**Directions:** Consider the listing below. Extract exactly the lines from the line containing "Protein AF-A0AAN0LZ33-F1 (afdb_monomer_lite)" to the line containing "ATOM 3 C C . MET A 1 1 ? 3.860", both included.

**Supplied records:**
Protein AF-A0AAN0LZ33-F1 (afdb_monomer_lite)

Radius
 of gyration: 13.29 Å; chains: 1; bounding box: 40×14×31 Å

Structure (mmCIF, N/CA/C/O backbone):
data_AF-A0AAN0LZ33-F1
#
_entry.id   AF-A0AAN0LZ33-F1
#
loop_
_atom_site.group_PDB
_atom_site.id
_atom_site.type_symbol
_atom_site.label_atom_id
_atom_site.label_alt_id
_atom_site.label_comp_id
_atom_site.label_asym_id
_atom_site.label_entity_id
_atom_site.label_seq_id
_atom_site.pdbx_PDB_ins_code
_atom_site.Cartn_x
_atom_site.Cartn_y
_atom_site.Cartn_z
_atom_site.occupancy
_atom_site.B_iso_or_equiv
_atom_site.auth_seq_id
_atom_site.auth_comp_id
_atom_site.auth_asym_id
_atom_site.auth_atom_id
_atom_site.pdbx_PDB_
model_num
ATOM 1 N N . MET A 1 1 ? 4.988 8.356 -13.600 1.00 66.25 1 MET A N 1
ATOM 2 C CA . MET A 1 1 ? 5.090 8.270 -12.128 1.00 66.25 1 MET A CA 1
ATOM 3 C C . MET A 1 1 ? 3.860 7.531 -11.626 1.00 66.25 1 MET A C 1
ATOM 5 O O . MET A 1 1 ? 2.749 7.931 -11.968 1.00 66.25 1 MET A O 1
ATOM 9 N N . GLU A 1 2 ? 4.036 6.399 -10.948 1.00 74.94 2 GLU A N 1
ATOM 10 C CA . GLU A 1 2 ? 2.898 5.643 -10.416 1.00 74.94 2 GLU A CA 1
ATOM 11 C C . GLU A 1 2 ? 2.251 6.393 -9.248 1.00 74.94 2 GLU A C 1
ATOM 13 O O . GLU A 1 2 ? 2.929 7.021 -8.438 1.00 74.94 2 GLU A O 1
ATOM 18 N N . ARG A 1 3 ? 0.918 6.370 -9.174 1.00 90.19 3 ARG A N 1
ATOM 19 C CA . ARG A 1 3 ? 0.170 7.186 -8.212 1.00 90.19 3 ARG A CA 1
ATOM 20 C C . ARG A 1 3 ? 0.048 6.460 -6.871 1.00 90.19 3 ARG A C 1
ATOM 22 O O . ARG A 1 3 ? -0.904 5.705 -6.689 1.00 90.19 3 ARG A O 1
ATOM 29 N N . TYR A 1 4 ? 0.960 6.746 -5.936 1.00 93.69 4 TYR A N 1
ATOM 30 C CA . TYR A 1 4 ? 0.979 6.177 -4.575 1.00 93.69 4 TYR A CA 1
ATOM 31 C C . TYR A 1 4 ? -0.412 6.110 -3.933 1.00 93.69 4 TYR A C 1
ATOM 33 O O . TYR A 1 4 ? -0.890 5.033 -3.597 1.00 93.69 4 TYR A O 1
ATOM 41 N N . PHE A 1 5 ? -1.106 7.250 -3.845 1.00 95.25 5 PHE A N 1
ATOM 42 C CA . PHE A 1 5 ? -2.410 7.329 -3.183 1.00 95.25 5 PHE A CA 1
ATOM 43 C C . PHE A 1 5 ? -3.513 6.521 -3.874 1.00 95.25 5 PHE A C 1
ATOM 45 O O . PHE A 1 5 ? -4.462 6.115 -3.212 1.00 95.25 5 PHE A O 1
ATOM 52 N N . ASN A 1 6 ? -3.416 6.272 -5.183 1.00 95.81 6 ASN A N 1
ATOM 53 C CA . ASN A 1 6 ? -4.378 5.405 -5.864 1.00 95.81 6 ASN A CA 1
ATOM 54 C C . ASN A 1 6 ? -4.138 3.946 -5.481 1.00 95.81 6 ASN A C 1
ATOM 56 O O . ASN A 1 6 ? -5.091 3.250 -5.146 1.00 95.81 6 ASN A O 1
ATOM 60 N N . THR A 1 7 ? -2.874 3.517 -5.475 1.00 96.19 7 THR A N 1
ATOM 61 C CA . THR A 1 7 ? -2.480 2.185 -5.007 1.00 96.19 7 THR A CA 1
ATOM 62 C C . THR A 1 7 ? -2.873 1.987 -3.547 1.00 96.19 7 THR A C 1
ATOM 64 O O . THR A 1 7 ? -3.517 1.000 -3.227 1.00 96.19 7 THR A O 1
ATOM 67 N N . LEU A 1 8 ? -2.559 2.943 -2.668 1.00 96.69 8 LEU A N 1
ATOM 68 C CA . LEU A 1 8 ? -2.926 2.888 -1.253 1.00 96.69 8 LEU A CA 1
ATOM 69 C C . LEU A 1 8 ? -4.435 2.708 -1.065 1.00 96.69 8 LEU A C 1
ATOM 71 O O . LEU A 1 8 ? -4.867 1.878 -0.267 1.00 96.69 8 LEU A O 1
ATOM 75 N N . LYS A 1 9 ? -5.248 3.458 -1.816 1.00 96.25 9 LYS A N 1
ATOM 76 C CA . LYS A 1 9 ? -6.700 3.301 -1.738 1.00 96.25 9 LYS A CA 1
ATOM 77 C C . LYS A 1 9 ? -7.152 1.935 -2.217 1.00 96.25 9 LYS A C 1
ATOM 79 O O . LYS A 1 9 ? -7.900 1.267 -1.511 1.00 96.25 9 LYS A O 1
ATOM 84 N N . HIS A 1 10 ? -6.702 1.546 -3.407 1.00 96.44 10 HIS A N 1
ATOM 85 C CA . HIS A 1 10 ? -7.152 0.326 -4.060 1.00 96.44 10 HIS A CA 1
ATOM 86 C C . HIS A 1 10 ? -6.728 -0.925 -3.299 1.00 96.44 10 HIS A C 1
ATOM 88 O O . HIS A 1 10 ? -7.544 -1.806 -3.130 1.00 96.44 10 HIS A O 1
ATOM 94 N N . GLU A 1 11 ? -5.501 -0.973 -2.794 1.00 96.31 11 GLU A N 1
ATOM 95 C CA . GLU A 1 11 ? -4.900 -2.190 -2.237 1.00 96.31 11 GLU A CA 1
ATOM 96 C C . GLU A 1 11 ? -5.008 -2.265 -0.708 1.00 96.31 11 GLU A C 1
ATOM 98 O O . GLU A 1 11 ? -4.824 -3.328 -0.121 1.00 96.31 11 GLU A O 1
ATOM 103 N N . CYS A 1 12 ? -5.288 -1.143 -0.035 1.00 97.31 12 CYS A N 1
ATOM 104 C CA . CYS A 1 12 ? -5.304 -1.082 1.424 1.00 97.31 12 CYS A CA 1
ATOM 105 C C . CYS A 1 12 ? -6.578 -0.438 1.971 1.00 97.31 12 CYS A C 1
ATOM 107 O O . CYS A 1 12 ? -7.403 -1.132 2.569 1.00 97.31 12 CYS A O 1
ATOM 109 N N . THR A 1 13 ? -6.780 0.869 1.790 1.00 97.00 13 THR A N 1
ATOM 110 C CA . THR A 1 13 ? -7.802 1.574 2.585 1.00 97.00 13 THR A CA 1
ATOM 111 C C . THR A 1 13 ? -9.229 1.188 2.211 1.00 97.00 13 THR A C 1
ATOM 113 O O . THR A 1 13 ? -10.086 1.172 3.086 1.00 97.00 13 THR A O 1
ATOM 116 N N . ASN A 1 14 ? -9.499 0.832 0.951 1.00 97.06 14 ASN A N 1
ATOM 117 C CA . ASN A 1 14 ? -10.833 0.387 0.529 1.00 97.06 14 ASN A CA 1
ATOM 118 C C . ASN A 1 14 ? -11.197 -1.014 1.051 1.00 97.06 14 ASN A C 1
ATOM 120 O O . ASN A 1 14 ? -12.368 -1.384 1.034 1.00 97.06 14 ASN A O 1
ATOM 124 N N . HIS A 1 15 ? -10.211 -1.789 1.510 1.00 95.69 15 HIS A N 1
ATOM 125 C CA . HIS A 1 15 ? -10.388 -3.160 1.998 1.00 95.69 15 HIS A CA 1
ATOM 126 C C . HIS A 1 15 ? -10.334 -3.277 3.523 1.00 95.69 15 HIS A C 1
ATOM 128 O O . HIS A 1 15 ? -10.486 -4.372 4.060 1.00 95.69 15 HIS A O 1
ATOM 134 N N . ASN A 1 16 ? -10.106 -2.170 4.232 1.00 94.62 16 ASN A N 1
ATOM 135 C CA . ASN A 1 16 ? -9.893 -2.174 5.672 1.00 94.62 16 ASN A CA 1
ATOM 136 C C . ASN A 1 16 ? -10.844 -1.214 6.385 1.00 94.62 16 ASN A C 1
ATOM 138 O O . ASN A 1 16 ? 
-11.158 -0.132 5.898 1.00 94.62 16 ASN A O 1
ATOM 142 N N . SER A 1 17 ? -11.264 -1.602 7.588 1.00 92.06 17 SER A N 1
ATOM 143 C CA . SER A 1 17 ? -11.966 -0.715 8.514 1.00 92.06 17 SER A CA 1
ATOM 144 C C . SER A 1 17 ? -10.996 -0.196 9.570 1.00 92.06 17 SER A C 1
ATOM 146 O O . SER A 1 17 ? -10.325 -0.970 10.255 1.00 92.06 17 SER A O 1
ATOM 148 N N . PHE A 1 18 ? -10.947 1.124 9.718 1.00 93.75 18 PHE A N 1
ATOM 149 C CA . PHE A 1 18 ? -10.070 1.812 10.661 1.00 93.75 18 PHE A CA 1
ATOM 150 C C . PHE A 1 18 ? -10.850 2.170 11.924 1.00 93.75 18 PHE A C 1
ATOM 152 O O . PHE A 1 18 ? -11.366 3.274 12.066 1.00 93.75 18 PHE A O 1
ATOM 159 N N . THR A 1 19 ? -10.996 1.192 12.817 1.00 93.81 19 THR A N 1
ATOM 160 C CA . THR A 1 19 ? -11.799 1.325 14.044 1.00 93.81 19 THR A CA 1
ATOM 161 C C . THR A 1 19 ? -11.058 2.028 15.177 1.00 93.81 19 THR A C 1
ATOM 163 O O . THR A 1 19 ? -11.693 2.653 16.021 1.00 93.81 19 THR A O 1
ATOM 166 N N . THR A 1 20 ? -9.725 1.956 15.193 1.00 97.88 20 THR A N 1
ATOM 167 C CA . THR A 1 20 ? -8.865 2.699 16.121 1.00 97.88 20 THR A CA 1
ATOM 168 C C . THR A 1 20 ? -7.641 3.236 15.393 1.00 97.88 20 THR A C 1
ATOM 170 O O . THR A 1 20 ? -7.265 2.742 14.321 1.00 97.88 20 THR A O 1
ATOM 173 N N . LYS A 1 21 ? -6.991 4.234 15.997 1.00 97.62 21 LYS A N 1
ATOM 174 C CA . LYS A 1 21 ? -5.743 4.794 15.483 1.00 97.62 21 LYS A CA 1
--
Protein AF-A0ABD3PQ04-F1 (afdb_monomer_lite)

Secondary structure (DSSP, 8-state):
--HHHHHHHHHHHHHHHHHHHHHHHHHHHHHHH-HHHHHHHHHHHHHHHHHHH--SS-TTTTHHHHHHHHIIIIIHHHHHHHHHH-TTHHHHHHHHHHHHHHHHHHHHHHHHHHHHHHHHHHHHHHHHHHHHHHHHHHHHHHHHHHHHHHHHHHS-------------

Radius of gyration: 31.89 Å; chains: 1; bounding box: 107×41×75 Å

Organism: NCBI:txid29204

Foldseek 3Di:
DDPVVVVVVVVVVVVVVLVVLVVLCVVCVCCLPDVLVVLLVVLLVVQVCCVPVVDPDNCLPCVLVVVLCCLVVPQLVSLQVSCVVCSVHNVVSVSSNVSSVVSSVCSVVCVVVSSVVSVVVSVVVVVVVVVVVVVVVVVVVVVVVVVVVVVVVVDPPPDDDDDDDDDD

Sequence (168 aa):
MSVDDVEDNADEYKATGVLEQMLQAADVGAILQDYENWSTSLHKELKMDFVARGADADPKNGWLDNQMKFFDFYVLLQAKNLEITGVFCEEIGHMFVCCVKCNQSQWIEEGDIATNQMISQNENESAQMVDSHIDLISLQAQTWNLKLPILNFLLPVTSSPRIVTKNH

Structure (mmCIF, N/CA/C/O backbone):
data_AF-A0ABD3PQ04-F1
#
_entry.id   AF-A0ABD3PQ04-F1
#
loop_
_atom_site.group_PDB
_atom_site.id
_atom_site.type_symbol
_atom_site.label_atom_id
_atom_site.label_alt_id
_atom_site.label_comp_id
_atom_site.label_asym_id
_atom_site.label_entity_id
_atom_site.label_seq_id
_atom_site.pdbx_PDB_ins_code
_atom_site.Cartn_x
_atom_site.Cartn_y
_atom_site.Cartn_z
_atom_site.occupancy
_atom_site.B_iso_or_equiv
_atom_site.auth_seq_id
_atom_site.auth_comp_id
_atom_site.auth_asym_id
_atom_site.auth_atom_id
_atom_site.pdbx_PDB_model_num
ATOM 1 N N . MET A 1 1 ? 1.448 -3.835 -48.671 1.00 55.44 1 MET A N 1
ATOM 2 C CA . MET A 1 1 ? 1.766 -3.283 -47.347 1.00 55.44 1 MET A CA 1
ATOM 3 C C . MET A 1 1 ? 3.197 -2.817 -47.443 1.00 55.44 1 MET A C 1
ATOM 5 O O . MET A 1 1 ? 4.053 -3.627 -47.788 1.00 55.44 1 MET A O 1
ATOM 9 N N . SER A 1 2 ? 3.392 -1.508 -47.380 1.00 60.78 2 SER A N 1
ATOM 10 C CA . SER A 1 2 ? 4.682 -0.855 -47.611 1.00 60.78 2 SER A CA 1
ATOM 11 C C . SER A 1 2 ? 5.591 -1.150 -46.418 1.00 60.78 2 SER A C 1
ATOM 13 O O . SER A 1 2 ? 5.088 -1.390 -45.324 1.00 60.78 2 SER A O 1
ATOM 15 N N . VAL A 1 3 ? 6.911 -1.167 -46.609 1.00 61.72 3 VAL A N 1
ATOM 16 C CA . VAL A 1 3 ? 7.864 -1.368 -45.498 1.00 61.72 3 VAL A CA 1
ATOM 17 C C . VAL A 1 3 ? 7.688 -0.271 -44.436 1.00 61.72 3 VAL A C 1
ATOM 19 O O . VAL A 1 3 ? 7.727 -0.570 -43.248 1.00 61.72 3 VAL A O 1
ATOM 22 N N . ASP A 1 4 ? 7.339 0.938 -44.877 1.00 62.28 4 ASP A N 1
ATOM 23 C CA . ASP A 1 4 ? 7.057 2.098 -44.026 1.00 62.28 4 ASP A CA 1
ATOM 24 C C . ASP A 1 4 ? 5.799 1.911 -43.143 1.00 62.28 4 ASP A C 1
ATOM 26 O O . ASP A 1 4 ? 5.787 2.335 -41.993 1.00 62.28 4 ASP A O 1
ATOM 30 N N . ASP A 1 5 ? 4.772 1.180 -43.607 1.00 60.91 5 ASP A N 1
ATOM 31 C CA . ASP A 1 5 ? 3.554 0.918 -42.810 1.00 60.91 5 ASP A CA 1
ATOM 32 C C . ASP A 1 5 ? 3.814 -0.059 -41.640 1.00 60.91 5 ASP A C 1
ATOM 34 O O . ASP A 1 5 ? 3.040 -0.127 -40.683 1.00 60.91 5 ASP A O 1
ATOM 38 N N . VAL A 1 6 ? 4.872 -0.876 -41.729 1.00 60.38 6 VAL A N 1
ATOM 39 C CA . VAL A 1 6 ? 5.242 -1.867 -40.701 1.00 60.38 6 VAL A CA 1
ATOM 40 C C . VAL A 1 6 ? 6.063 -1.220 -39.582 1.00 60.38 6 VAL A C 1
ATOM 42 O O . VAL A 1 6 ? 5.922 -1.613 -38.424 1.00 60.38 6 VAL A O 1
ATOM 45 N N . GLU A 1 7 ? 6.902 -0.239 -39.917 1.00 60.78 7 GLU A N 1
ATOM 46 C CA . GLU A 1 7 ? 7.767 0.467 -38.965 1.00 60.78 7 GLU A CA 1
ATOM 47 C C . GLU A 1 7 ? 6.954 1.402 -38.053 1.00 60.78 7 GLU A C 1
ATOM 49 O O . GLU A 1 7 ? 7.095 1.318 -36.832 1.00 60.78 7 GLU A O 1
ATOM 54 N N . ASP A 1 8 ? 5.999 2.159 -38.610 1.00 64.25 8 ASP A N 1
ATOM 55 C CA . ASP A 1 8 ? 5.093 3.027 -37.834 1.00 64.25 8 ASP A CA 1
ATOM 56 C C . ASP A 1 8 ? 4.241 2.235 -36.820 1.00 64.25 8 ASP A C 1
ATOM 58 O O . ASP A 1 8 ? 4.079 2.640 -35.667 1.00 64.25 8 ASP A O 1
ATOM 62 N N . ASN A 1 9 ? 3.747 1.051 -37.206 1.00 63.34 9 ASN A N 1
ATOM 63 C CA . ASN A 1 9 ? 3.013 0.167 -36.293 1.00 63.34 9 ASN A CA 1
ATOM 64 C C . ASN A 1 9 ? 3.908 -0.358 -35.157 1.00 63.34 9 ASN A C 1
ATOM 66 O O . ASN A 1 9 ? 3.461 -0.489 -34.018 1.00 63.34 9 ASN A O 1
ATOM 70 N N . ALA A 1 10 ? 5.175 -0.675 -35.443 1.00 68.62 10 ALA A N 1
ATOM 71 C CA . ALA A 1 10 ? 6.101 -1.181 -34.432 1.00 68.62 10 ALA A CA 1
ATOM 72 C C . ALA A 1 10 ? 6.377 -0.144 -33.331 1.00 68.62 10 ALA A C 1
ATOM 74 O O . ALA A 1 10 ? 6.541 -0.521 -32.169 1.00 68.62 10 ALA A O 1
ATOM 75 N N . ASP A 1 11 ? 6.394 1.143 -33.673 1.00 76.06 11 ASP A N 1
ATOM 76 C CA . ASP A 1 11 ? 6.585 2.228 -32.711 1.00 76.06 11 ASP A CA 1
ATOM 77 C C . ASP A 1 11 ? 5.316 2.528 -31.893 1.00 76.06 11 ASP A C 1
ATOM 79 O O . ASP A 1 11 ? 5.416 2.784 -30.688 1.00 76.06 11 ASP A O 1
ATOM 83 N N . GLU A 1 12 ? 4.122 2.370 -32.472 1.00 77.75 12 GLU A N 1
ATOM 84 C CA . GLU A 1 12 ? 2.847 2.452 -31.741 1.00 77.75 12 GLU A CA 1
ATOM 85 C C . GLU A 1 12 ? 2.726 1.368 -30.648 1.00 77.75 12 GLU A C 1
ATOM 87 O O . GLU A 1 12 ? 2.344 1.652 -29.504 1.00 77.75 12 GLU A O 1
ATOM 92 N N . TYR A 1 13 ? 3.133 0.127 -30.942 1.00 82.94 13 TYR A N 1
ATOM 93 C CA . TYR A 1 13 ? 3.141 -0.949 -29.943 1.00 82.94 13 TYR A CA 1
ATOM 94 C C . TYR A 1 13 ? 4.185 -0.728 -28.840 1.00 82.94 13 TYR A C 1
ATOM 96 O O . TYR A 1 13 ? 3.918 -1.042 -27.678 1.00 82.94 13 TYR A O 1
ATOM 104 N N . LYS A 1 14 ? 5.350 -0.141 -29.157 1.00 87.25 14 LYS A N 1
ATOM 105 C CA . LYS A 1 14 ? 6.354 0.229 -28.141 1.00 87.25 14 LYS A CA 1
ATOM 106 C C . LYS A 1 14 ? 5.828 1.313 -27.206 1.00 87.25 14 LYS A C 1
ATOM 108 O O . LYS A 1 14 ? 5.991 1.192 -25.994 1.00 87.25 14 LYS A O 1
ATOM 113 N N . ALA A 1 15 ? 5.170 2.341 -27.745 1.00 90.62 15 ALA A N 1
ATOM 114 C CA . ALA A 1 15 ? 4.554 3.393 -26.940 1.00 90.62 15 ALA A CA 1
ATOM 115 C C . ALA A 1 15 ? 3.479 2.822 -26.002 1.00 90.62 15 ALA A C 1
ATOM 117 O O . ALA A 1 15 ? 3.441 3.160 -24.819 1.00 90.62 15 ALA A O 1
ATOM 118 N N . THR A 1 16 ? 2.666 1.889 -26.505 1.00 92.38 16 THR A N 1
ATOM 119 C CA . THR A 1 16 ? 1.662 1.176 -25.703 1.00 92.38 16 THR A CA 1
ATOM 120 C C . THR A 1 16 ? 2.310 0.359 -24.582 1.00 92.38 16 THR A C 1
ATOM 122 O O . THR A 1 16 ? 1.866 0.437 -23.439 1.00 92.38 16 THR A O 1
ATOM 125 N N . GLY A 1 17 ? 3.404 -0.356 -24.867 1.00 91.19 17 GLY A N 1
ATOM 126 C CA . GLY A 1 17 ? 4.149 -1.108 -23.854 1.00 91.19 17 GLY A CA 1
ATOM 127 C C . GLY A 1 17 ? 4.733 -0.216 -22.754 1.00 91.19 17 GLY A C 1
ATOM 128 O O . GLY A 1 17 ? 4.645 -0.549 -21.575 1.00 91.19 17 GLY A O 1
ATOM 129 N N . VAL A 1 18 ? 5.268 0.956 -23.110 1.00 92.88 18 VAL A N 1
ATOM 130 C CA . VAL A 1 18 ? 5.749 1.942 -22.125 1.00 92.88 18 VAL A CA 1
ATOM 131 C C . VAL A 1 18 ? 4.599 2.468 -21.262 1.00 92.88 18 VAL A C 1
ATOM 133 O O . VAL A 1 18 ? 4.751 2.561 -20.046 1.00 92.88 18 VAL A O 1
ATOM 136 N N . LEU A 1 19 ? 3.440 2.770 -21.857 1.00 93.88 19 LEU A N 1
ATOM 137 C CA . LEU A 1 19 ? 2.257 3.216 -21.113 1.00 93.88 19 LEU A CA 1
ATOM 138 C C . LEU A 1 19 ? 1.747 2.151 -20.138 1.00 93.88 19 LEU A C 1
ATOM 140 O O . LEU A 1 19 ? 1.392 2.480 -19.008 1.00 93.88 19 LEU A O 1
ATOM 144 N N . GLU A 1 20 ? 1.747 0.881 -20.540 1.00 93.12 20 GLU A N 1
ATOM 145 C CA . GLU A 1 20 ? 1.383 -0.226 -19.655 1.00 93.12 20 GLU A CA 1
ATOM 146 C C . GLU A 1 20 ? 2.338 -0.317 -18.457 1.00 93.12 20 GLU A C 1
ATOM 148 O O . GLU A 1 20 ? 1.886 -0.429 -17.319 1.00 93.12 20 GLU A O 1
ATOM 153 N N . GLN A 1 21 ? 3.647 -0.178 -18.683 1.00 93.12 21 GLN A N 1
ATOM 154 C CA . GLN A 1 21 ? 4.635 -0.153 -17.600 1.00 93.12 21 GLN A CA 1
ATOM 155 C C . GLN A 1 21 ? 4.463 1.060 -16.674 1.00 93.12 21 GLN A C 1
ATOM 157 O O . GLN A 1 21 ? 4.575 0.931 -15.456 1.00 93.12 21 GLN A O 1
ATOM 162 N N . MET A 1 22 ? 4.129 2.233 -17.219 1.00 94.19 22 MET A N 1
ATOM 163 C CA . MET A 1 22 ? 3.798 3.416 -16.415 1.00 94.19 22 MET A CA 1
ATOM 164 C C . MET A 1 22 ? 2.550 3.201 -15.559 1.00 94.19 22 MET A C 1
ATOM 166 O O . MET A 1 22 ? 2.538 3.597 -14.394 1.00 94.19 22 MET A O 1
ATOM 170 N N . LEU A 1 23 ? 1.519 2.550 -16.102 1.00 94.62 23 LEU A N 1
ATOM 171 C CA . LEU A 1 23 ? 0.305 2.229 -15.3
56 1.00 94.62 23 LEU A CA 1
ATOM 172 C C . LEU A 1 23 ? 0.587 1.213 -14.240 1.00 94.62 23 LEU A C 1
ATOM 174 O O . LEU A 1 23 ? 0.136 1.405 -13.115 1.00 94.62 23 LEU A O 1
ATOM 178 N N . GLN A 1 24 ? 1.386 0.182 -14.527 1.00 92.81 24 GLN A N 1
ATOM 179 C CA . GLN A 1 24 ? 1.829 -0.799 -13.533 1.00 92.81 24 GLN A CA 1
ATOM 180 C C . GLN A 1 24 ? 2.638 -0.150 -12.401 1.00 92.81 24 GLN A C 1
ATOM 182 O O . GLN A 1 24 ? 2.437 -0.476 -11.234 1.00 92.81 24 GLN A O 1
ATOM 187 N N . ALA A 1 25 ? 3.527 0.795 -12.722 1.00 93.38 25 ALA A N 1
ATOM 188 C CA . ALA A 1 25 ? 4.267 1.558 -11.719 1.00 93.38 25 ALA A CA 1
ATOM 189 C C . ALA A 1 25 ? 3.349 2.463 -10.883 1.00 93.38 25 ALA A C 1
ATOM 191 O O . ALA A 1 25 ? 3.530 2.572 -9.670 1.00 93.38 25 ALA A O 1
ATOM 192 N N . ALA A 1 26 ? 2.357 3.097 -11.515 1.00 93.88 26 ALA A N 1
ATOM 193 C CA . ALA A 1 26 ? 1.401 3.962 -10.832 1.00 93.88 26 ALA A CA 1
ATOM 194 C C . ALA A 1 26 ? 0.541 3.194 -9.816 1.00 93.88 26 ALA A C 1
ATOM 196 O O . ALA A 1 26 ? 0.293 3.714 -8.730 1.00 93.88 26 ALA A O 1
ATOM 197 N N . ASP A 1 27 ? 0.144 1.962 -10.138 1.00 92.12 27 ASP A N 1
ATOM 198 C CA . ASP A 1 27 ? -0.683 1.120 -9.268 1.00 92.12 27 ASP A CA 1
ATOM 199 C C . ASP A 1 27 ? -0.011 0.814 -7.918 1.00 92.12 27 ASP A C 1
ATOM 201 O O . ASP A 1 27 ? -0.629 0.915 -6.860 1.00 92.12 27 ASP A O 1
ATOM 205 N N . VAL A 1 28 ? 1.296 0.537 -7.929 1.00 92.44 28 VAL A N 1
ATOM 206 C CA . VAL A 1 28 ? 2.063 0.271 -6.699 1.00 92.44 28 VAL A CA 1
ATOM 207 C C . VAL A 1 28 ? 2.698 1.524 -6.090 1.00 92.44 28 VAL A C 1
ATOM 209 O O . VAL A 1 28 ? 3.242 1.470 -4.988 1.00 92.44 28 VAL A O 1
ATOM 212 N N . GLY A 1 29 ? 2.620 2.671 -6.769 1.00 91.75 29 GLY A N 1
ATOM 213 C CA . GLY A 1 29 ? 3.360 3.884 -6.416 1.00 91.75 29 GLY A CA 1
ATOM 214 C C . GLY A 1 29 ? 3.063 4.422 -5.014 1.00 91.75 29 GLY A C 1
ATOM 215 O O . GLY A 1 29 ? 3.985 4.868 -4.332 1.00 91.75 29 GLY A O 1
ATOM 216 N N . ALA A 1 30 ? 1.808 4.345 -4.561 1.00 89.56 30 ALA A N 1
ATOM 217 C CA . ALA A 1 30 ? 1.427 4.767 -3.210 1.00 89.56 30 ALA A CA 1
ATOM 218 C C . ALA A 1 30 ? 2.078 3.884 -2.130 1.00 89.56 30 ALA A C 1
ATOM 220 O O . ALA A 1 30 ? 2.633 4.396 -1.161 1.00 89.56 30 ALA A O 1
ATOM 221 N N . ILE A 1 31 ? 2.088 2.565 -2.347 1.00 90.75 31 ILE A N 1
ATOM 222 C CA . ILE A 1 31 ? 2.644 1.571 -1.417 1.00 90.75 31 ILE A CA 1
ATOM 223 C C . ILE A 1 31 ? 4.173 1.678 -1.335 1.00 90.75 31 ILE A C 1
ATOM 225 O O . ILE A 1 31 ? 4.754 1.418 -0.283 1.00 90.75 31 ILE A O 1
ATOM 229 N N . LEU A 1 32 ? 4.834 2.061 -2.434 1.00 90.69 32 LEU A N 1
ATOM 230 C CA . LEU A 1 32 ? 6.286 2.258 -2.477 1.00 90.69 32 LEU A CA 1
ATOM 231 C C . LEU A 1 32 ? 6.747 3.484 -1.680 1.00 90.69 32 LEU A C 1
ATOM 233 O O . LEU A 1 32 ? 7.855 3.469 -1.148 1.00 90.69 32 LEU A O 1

**Answer space:**
Protein AF-A0AAN0LZ33-F1 (afdb_monomer_lite)

Radius
 of gyration: 13.29 Å; chains: 1; bounding box: 40×14×31 Å

Structure (mmCIF, N/CA/C/O backbone):
data_AF-A0AAN0LZ33-F1
#
_entry.id   AF-A0AAN0LZ33-F1
#
loop_
_atom_site.group_PDB
_atom_site.id
_atom_site.type_symbol
_atom_site.label_atom_id
_atom_site.label_alt_id
_atom_site.label_comp_id
_atom_site.label_asym_id
_atom_site.label_entity_id
_atom_site.label_seq_id
_atom_site.pdbx_PDB_ins_code
_atom_site.Cartn_x
_atom_site.Cartn_y
_atom_site.Cartn_z
_atom_site.occupancy
_atom_site.B_iso_or_equiv
_atom_site.auth_seq_id
_atom_site.auth_comp_id
_atom_site.auth_asym_id
_atom_site.auth_atom_id
_atom_site.pdbx_PDB_
model_num
ATOM 1 N N . MET A 1 1 ? 4.988 8.356 -13.600 1.00 66.25 1 MET A N 1
ATOM 2 C CA . MET A 1 1 ? 5.090 8.270 -12.128 1.00 66.25 1 MET A CA 1
ATOM 3 C C . MET A 1 1 ? 3.860 7.531 -11.626 1.00 66.25 1 MET A C 1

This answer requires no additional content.